§ ASSIGNED TASK: Look through the data below for the line with "ATOM 348 O O" and the line with "ATOM 357 O O", then output those two and all lines in between, exactly as written.

── PROVIDED RECORDS

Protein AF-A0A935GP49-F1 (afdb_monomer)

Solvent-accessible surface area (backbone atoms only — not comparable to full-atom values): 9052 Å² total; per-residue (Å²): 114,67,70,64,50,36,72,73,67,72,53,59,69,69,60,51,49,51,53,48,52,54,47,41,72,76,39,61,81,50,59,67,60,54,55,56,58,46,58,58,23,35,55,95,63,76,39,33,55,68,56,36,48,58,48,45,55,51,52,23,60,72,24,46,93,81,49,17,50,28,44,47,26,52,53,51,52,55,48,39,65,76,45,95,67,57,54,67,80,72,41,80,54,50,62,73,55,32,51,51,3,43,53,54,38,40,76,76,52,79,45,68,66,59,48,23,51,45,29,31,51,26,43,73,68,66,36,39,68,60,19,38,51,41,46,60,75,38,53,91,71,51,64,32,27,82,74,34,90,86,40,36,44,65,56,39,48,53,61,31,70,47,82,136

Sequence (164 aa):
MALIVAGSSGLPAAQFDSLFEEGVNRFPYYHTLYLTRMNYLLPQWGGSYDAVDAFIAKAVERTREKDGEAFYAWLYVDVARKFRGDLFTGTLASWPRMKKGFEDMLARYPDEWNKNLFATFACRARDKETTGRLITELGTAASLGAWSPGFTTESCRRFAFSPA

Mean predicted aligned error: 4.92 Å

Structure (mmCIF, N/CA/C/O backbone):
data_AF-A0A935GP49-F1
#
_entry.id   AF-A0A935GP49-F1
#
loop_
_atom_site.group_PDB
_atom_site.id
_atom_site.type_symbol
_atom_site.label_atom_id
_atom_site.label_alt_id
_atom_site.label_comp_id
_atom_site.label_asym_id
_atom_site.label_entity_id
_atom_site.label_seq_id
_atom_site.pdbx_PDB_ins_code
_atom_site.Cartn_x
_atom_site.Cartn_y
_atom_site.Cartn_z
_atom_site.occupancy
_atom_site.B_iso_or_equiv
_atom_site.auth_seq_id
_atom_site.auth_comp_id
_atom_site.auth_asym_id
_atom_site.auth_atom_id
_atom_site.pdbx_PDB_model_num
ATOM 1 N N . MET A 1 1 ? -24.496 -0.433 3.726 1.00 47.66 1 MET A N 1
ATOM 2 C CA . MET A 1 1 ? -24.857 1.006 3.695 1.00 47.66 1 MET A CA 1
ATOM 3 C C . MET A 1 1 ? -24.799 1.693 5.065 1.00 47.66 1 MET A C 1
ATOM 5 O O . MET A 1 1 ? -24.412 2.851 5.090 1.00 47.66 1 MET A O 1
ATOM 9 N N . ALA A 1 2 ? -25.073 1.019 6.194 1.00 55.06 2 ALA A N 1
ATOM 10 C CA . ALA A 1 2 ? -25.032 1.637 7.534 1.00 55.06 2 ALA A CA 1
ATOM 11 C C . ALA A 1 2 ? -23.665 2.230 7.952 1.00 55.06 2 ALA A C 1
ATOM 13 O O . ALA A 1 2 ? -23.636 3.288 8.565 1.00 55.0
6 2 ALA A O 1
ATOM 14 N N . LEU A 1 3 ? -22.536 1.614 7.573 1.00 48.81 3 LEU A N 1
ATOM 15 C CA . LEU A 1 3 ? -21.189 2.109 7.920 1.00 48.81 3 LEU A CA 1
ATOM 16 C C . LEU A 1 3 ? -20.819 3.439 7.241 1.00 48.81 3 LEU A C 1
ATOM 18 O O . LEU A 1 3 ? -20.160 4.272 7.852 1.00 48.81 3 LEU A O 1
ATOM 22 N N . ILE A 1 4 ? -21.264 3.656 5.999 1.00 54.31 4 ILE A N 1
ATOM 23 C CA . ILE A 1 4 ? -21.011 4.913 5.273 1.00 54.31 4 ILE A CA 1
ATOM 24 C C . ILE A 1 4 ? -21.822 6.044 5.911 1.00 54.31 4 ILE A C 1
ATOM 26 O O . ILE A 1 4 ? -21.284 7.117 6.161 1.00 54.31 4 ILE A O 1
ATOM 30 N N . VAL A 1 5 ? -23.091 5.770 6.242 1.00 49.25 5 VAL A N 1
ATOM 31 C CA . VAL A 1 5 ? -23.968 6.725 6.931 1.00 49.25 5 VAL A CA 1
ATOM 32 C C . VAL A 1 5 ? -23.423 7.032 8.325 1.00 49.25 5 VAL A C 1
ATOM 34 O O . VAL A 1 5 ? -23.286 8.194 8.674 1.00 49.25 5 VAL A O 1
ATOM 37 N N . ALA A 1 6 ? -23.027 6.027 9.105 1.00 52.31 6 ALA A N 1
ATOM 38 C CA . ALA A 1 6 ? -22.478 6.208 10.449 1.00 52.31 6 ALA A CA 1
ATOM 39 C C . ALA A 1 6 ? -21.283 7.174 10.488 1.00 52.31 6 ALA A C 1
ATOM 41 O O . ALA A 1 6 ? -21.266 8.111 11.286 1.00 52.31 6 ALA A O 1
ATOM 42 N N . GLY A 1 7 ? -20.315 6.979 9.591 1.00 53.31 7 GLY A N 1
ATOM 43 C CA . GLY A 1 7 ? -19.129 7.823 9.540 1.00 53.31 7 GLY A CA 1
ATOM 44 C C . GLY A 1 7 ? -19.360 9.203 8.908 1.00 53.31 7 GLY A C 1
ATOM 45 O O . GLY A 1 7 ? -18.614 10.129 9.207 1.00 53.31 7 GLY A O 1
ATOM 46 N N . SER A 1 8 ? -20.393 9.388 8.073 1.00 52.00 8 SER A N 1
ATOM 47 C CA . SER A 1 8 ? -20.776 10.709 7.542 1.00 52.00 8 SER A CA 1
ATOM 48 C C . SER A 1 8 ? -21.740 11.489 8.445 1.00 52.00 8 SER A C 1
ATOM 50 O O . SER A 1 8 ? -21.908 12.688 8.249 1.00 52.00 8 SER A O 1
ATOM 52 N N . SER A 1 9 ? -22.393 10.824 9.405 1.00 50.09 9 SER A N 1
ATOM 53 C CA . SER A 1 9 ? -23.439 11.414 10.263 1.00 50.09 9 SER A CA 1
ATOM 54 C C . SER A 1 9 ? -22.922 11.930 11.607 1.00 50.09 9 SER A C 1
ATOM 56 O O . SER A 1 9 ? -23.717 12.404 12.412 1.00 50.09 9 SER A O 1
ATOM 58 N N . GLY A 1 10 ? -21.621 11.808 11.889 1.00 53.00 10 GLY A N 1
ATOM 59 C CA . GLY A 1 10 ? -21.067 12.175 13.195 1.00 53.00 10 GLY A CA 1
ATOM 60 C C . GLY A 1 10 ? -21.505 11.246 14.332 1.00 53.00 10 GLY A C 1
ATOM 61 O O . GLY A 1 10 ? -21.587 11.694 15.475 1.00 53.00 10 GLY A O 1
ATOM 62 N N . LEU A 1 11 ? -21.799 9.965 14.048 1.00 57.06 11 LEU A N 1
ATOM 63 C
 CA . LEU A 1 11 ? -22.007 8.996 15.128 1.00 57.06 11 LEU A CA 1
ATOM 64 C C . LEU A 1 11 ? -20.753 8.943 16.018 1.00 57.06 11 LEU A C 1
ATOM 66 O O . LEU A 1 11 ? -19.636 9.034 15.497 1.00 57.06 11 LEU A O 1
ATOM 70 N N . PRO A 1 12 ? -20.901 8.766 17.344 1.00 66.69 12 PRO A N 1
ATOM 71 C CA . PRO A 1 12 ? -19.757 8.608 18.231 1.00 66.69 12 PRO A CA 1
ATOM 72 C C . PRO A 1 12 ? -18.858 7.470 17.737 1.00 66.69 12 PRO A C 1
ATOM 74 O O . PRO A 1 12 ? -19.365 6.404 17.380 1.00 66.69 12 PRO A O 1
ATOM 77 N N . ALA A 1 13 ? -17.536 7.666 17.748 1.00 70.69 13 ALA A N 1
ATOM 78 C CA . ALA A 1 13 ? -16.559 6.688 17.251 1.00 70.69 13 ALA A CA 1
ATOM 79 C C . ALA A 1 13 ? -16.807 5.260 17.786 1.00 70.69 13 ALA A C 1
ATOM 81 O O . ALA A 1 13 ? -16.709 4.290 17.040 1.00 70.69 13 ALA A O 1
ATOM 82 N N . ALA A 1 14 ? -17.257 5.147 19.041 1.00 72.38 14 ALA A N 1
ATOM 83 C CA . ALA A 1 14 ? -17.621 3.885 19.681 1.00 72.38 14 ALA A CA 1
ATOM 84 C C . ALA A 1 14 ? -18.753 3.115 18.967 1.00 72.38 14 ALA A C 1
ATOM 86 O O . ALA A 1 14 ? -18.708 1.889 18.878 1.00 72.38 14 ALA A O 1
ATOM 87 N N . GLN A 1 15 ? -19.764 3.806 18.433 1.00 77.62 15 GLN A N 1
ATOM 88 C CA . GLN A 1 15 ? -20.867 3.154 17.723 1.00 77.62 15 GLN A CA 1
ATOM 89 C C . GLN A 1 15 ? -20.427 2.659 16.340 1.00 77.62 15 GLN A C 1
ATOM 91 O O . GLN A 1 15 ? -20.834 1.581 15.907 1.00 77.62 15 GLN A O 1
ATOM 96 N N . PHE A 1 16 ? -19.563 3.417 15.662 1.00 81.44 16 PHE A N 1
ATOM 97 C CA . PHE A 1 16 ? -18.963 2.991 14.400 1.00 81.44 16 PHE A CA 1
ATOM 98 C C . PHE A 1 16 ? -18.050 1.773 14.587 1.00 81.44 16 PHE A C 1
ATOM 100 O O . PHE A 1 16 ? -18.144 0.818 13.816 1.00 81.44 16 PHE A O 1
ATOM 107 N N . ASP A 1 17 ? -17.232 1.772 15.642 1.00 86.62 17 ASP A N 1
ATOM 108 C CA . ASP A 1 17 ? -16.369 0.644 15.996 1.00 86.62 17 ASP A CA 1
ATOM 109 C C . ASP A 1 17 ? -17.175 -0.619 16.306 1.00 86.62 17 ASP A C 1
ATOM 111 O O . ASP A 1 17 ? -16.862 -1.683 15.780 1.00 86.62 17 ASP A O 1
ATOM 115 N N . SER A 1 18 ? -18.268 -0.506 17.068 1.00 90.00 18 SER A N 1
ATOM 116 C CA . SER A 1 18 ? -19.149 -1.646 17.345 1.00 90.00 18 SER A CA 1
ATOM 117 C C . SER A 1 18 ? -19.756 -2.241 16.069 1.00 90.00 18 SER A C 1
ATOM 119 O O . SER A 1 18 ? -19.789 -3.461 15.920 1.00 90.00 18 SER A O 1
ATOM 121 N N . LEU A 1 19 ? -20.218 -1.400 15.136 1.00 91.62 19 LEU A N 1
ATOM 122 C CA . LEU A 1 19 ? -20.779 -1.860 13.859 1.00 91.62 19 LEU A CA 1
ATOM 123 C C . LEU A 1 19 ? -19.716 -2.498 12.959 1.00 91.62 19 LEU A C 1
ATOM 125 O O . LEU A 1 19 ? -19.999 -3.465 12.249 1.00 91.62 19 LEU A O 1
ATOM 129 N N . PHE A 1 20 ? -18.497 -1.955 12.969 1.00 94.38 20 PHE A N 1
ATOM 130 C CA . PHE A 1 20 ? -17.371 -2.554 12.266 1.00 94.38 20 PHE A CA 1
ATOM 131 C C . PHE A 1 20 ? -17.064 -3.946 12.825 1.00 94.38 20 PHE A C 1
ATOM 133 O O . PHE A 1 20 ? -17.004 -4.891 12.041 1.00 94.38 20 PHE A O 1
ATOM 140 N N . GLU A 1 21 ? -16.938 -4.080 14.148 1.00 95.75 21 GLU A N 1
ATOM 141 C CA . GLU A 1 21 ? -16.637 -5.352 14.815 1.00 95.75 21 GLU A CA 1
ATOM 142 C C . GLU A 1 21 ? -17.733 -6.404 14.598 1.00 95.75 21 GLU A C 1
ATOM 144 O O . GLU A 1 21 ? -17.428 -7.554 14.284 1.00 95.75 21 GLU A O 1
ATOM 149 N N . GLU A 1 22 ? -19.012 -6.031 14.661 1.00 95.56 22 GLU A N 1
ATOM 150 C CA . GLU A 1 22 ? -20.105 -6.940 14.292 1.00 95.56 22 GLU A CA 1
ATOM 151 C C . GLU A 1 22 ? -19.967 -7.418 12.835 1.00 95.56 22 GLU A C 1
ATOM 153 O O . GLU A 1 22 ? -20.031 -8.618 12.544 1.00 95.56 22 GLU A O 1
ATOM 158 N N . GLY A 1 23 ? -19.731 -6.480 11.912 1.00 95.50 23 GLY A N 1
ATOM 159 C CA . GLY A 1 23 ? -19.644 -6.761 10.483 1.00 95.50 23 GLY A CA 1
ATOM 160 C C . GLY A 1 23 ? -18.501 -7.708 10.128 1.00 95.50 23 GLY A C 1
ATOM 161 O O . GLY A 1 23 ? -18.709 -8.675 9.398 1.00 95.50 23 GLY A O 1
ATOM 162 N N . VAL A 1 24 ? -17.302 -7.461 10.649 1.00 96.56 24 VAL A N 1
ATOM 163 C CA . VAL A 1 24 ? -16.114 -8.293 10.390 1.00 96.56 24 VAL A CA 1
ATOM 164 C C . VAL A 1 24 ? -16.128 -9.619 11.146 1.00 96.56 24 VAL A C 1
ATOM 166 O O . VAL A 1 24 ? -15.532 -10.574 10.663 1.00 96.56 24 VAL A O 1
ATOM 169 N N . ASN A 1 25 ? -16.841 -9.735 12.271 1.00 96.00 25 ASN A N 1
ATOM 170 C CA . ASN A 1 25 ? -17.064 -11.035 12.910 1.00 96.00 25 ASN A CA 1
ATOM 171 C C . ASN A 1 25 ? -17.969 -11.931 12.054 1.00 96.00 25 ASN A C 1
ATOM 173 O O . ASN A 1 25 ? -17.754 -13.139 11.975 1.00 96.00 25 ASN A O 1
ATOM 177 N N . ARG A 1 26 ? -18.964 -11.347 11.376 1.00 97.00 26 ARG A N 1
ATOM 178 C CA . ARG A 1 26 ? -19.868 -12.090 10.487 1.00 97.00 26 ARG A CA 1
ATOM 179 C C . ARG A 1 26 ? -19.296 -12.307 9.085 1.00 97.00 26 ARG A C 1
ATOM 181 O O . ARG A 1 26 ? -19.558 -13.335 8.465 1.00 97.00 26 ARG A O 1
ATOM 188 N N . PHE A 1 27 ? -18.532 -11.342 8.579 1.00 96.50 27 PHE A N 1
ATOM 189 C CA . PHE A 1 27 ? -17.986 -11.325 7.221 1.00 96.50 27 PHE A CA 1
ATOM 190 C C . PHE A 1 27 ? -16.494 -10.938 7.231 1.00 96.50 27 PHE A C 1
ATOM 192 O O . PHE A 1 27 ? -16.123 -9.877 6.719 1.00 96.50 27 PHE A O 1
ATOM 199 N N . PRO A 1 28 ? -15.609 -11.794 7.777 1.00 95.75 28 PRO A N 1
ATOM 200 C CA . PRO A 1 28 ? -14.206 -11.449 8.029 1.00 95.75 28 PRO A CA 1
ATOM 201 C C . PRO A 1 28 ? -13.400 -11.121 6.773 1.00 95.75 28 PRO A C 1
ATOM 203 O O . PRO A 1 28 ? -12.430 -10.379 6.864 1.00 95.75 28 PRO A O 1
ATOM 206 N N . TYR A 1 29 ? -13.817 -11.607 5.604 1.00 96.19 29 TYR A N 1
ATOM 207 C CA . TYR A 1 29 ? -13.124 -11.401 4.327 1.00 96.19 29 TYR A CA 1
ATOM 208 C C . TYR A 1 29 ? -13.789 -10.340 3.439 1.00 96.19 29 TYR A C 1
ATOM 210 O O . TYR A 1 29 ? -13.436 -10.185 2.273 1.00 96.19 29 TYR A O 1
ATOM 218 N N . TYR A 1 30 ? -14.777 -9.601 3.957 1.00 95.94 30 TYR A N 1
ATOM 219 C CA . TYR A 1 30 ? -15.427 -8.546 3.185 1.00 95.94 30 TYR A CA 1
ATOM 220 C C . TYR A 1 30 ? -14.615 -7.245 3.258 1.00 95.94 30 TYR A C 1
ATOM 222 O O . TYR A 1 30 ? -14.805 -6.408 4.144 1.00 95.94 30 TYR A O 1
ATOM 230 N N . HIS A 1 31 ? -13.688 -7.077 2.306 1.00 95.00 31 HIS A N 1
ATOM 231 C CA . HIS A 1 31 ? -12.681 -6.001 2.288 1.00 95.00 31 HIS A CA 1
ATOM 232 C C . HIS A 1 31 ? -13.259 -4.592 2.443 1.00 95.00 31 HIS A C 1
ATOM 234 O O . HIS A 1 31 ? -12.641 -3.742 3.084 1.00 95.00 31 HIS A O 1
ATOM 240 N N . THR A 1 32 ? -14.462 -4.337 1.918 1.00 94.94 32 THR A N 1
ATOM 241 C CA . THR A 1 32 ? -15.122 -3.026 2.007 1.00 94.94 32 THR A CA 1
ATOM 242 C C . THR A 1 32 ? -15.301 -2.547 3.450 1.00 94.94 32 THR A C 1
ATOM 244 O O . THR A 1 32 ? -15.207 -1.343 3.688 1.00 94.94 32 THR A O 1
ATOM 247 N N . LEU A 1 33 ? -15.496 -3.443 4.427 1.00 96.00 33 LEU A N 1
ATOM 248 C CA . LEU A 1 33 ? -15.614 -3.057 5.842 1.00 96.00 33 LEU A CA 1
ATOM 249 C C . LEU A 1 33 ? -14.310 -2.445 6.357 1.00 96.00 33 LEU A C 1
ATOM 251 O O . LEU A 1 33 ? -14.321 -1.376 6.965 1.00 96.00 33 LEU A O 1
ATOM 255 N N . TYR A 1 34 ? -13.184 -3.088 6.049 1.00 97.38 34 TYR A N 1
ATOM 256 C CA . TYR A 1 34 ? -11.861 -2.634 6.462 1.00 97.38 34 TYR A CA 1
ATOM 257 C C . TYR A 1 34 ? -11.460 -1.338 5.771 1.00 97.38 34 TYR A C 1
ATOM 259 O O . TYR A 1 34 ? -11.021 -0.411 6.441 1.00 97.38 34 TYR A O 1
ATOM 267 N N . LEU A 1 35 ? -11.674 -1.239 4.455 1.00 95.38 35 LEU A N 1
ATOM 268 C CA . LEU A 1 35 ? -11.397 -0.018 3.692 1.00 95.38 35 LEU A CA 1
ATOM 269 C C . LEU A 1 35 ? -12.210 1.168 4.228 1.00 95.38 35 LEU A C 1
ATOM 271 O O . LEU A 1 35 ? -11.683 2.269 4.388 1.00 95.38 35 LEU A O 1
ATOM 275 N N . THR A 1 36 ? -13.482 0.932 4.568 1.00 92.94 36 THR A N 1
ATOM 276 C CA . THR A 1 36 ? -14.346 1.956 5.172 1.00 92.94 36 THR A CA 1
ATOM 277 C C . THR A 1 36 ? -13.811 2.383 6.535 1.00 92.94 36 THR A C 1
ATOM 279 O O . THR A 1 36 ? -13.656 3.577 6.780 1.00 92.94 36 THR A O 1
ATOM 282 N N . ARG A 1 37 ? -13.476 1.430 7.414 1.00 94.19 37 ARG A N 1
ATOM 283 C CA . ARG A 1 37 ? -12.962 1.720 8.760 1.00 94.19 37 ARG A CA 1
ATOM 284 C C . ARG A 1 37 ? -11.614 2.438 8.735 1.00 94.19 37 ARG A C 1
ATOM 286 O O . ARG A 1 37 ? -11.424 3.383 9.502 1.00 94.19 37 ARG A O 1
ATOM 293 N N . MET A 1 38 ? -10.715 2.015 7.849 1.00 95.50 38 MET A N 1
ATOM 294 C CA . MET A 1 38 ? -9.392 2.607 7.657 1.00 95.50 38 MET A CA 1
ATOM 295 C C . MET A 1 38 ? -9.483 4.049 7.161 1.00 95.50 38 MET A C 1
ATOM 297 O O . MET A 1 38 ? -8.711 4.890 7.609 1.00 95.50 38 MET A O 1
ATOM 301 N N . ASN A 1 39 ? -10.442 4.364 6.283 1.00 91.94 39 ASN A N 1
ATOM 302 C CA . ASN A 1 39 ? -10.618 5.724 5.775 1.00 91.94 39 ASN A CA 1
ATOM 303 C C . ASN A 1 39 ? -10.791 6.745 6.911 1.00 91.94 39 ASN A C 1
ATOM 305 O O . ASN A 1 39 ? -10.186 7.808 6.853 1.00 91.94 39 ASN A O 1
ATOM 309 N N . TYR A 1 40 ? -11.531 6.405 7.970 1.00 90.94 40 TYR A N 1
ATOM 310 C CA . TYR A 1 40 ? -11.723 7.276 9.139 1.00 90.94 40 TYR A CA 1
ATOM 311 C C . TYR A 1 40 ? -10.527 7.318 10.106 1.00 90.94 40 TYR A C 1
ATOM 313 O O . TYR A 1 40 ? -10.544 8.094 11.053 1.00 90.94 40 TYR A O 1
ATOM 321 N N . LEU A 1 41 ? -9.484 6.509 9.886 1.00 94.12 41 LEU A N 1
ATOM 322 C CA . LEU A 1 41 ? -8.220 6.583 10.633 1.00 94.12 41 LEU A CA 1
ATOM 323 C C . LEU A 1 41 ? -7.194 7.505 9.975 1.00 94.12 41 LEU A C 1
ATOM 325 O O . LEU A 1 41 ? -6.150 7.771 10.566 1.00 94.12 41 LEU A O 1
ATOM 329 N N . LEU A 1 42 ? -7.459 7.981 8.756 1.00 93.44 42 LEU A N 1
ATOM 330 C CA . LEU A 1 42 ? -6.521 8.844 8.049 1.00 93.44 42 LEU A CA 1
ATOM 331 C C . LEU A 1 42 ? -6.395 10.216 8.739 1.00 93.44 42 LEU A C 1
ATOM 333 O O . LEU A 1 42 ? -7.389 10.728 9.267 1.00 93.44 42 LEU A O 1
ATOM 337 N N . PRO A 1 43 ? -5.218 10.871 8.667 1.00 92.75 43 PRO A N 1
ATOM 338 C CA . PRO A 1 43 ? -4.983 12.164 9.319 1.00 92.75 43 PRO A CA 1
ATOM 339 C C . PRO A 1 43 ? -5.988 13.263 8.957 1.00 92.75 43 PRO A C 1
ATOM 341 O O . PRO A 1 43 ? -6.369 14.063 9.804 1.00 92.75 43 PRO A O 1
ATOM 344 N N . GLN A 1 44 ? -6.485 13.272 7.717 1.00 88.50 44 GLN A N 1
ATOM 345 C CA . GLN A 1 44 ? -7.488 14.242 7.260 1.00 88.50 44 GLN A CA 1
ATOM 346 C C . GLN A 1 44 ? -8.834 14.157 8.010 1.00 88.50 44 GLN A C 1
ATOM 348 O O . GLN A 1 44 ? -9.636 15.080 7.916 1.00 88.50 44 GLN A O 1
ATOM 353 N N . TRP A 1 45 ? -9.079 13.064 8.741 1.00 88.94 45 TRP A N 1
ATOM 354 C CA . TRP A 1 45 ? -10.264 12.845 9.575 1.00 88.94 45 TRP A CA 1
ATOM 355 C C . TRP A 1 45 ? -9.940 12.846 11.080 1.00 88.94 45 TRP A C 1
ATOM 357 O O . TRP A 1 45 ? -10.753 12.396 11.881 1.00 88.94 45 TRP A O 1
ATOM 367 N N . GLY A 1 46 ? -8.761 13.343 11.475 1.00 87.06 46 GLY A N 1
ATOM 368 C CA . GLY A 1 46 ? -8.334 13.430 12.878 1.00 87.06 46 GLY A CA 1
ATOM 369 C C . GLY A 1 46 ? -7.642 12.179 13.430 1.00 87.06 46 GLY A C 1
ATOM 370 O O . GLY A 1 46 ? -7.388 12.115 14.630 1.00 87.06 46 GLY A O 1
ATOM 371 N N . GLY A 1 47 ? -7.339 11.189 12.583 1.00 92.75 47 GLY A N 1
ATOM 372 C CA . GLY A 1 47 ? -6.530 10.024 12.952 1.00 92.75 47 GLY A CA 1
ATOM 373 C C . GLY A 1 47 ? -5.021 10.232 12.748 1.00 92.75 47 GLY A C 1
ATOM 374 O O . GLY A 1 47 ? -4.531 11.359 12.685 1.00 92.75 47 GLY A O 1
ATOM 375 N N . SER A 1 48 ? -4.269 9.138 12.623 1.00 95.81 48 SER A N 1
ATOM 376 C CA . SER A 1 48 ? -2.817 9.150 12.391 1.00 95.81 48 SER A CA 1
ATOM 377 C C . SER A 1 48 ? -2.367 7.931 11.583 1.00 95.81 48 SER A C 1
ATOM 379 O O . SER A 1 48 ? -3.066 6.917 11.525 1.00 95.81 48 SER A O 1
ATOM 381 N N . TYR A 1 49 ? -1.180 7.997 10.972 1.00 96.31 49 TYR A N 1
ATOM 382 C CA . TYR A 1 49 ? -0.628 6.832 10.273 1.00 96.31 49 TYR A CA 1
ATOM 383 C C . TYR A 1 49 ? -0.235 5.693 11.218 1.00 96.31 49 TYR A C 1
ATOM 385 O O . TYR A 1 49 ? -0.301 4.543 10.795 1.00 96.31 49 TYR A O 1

────

§ SOLUTION BELOW:
ATOM 348 O O . GLN A 1 44 ? -9.636 15.080 7.916 1.00 88.50 44 GLN A O 1
ATOM 353 N N . TRP A 1 45 ? -9.079 13.064 8.741 1.00 88.94 45 TRP A N 1
ATOM 354 C CA . TRP A 1 45 ? -10.264 12.845 9.575 1.00 88.94 45 TRP A CA 1
ATOM 355 C C . TRP A 1 45 ? -9.940 12.846 11.080 1.00 88.94 45 TRP A C 1
ATOM 357 O O . TRP A 1 45 ? -10.753 12.396 11.881 1.00 88.94 45 TRP A O 1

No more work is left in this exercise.